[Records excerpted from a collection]
● ● ● ● ● ● ●
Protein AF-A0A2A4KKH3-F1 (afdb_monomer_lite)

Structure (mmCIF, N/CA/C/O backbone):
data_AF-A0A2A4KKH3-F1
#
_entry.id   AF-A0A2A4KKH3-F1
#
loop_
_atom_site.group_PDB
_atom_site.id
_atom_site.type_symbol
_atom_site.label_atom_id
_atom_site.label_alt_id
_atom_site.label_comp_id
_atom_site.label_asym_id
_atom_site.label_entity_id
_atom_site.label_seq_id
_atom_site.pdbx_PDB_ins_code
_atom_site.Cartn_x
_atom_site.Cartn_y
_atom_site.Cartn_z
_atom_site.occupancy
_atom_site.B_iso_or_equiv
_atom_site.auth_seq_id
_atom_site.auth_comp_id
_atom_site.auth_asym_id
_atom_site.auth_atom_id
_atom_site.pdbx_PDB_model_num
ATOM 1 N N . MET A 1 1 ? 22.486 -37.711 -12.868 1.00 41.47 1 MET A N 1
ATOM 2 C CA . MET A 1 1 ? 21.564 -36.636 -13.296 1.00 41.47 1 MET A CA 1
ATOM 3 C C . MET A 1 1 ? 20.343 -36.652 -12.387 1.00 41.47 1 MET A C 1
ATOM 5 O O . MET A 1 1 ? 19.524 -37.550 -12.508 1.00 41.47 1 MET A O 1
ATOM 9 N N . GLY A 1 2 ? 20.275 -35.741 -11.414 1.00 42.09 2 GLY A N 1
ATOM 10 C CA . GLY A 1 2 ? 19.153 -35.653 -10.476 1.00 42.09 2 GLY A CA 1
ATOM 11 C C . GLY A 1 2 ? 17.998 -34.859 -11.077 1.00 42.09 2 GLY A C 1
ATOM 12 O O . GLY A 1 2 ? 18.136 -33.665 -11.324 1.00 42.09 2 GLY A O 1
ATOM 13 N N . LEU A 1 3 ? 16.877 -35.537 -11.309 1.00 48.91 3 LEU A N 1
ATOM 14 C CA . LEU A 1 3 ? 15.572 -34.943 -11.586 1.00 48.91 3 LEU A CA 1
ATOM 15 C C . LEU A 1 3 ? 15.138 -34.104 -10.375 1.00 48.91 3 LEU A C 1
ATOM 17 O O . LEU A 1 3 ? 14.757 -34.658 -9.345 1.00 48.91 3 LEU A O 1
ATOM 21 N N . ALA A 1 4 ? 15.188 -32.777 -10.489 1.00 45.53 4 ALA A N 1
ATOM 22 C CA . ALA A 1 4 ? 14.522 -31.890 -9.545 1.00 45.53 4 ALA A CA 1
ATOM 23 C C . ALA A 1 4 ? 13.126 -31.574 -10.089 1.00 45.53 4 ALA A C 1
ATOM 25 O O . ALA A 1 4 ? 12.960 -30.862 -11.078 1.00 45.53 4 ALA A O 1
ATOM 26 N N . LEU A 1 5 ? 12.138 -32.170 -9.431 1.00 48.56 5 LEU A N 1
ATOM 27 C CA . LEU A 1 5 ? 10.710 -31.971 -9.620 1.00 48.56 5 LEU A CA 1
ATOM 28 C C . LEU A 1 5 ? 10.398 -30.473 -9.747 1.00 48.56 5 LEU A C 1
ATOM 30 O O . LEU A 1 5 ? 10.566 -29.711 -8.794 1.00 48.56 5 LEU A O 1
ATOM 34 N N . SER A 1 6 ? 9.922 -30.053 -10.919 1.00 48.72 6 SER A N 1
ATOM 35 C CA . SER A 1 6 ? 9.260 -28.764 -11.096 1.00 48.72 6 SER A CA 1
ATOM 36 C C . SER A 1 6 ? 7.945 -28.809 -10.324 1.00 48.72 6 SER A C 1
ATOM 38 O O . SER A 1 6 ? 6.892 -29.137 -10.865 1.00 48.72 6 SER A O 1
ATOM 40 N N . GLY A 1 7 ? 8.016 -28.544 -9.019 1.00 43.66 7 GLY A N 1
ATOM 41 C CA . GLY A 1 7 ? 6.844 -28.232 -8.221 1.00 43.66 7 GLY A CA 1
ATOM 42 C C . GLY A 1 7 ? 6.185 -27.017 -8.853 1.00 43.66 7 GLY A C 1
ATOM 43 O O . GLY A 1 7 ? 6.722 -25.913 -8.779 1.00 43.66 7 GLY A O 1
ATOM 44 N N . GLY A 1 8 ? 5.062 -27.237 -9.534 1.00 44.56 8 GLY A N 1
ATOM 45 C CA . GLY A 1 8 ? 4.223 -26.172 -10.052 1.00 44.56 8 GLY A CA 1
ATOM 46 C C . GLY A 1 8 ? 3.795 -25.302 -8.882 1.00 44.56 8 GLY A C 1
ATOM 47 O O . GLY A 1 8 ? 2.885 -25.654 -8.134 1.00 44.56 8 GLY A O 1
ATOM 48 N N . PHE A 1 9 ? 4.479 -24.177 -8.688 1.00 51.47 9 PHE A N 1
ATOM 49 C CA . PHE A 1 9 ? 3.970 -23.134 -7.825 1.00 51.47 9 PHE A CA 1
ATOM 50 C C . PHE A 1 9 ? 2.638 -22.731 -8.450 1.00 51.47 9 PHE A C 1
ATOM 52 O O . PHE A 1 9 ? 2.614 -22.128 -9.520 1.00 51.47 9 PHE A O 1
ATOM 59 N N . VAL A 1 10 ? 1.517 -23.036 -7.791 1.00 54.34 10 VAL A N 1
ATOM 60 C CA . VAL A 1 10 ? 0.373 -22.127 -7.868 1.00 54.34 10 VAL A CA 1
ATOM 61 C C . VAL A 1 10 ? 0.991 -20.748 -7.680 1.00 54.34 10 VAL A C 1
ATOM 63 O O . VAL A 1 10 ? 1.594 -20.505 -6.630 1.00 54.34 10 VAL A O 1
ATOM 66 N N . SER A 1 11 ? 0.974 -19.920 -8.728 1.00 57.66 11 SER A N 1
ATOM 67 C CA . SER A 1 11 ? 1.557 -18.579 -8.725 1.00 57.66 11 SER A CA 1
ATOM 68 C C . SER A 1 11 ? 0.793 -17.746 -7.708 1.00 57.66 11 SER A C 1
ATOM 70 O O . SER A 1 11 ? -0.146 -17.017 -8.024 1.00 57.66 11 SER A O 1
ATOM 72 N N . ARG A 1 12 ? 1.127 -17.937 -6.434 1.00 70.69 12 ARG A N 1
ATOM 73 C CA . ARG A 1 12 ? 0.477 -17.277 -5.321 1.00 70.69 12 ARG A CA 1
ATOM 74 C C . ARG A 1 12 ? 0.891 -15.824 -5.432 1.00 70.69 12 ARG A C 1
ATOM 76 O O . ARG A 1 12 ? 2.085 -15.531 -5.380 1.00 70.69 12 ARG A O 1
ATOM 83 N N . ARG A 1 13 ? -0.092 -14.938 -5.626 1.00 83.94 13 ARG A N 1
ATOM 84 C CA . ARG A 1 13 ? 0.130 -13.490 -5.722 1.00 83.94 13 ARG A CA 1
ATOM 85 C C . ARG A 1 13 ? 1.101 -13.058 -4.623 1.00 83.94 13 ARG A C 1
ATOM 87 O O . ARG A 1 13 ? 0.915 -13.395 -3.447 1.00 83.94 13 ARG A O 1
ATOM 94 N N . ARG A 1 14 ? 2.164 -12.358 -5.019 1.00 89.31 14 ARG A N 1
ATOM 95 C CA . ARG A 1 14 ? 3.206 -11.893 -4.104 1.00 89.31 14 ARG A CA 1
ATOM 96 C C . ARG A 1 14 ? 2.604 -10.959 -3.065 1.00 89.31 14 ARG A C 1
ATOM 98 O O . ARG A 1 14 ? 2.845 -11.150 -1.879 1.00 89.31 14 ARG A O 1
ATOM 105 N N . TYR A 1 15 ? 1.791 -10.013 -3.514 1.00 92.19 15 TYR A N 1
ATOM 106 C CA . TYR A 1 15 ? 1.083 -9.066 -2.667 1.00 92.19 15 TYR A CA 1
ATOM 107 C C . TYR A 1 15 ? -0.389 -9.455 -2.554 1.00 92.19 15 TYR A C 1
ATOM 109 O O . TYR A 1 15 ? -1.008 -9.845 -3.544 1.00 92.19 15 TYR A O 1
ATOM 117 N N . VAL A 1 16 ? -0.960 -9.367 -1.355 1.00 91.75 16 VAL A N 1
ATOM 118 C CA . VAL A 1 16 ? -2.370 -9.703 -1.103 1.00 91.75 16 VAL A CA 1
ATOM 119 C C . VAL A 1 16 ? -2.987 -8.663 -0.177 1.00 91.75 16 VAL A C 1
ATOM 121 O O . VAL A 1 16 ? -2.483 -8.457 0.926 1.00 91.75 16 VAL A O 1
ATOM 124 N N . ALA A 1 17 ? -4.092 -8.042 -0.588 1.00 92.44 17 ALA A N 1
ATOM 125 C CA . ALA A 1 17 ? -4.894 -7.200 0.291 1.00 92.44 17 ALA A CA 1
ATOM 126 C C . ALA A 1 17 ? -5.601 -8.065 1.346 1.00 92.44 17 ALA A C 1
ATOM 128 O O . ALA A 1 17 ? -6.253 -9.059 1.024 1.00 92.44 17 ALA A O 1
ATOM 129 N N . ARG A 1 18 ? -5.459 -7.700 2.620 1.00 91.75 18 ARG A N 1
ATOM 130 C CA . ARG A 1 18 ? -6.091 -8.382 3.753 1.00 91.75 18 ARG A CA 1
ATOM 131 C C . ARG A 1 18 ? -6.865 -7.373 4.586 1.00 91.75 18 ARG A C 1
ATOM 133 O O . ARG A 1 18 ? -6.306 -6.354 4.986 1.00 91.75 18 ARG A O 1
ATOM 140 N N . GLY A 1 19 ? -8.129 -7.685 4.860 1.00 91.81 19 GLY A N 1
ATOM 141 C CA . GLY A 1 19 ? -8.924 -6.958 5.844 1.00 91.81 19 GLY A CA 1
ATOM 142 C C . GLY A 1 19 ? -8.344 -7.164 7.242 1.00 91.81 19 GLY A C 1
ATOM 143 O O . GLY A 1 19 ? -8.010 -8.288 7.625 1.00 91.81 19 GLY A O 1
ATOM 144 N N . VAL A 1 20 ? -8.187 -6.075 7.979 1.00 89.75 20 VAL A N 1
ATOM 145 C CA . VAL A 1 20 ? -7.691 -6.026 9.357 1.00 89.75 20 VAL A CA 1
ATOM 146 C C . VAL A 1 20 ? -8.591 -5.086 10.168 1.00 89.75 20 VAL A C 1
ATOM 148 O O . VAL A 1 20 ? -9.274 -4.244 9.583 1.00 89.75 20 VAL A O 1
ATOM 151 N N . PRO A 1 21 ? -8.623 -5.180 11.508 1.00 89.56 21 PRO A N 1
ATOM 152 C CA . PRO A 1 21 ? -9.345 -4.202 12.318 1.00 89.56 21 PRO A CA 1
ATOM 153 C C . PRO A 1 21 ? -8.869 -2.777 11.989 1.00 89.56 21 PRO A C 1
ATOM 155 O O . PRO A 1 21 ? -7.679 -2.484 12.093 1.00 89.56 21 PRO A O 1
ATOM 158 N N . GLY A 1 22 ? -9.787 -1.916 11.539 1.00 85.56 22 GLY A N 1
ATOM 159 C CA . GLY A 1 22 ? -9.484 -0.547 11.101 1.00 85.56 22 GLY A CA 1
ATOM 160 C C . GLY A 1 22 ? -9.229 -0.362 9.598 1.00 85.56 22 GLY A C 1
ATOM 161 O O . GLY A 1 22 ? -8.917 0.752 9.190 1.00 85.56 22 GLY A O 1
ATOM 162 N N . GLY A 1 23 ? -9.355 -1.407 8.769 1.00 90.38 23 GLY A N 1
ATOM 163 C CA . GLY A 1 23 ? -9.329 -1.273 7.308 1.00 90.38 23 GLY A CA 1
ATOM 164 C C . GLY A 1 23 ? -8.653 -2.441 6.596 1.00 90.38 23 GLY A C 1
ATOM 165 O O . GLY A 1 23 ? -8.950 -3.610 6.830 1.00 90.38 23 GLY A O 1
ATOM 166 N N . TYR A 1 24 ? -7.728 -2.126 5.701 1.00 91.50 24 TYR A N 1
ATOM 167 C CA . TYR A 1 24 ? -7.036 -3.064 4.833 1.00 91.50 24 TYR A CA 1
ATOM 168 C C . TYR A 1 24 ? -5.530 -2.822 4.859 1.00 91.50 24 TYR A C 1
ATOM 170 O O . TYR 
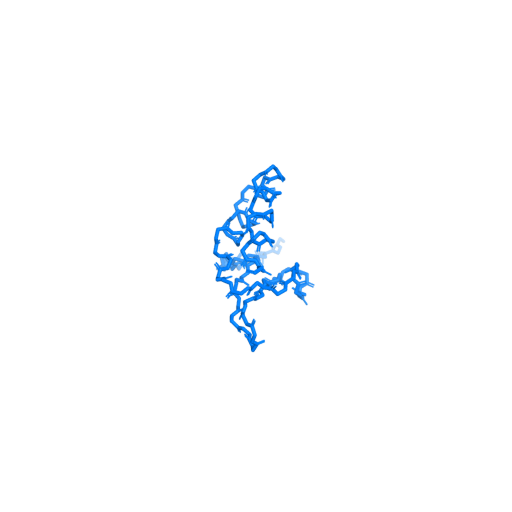A 1 24 ? -5.048 -1.689 4.872 1.00 91.50 24 TYR A O 1
ATOM 178 N N . ARG A 1 25 ? -4.766 -3.911 4.814 1.00 91.81 25 ARG A N 1
ATOM 179 C CA . ARG A 1 25 ? -3.306 -3.891 4.694 1.00 91.81 25 ARG A CA 1
ATOM 180 C C . ARG A 1 25 ? -2.841 -4.856 3.619 1.00 91.81 25 ARG A C 1
ATOM 182 O O . ARG A 1 25 ? -3.483 -5.874 3.369 1.00 91.81 25 ARG A O 1
ATOM 189 N N . ILE A 1 26 ? -1.700 -4.559 3.008 1.00 92.44 26 ILE A N 1
ATOM 190 C CA . ILE A 1 26 ? -1.122 -5.412 1.970 1.00 92.44 26 ILE A CA 1
ATOM 191 C C . ILE A 1 26 ? -0.089 -6.341 2.602 1.00 92.44 26 ILE A C 1
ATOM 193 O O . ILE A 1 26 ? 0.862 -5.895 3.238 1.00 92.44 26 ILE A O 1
● ● ● ● ● ● ●
§ **Problem details**:
Return the span of lines in the data above that opens at the line with "ATOM 124 N N" and closes at the line with "ATOM 158 N N", exactly, ends included, nothing else.

§ **Answer for this exercise**:
ATOM 124 N N . ALA A 1 17 ? -4.092 -8.042 -0.588 1.00 92.44 17 ALA A N 1
ATOM 125 C CA . ALA A 1 17 ? -4.894 -7.200 0.291 1.00 92.44 17 ALA A CA 1
ATOM 126 C C . ALA A 1 17 ? -5.601 -8.065 1.346 1.00 92.44 17 ALA A C 1
ATOM 128 O O . ALA A 1 17 ? -6.253 -9.059 1.024 1.00 92.44 17 ALA A O 1
ATOM 129 N N . ARG A 1 18 ? -5.459 -7.700 2.620 1.00 91.75 18 ARG A N 1
ATOM 130 C CA . ARG A 1 18 ? -6.091 -8.382 3.753 1.00 91.75 18 ARG A CA 1
ATOM 131 C C . ARG A 1 18 ? -6.865 -7.373 4.586 1.00 91.75 18 ARG A C 1
ATOM 133 O O . ARG A 1 18 ? -6.306 -6.354 4.986 1.00 91.75 18 ARG A O 1
ATOM 140 N N . GLY A 1 19 ? -8.129 -7.685 4.860 1.00 91.81 19 GLY A N 1
ATOM 141 C CA . GLY A 1 19 ? -8.924 -6.958 5.844 1.00 91.81 19 GLY A CA 1
ATOM 142 C C . GLY A 1 19 ? -8.344 -7.164 7.242 1.00 91.81 19 GLY A C 1
ATOM 143 O O . GLY A 1 19 ? -8.010 -8.288 7.625 1.00 91.81 19 GLY A O 1
ATOM 144 N N . VAL A 1 20 ? -8.187 -6.075 7.979 1.00 89.75 20 VAL A N 1
ATOM 145 C CA . VAL A 1 20 ? -7.691 -6.026 9.357 1.00 89.75 20 VAL A CA 1
ATOM 146 C C . VAL A 1 20 ? -8.591 -5.086 10.168 1.00 89.75 20 VAL A C 1
ATOM 148 O O . VAL A 1 20 ? -9.274 -4.244 9.583 1.00 89.75 20 VAL A O 1
ATOM 151 N N . PRO A 1 21 ? -8.623 -5.180 11.508 1.00 89.56 21 PRO A N 1
ATOM 152 C CA . PRO A 1 21 ? -9.345 -4.202 12.318 1.00 89.56 21 PRO A CA 1
ATOM 153 C C . PRO A 1 21 ? -8.869 -2.777 11.989 1.00 89.56 21 PRO A C 1
ATOM 155 O O . PRO A 1 21 ? -7.679 -2.484 12.093 1.00 89.56 21 PRO A O 1
ATOM 158 N N . GLY A 1 22 ? -9.787 -1.916 11.539 1.00 85.56 22 GLY A N 1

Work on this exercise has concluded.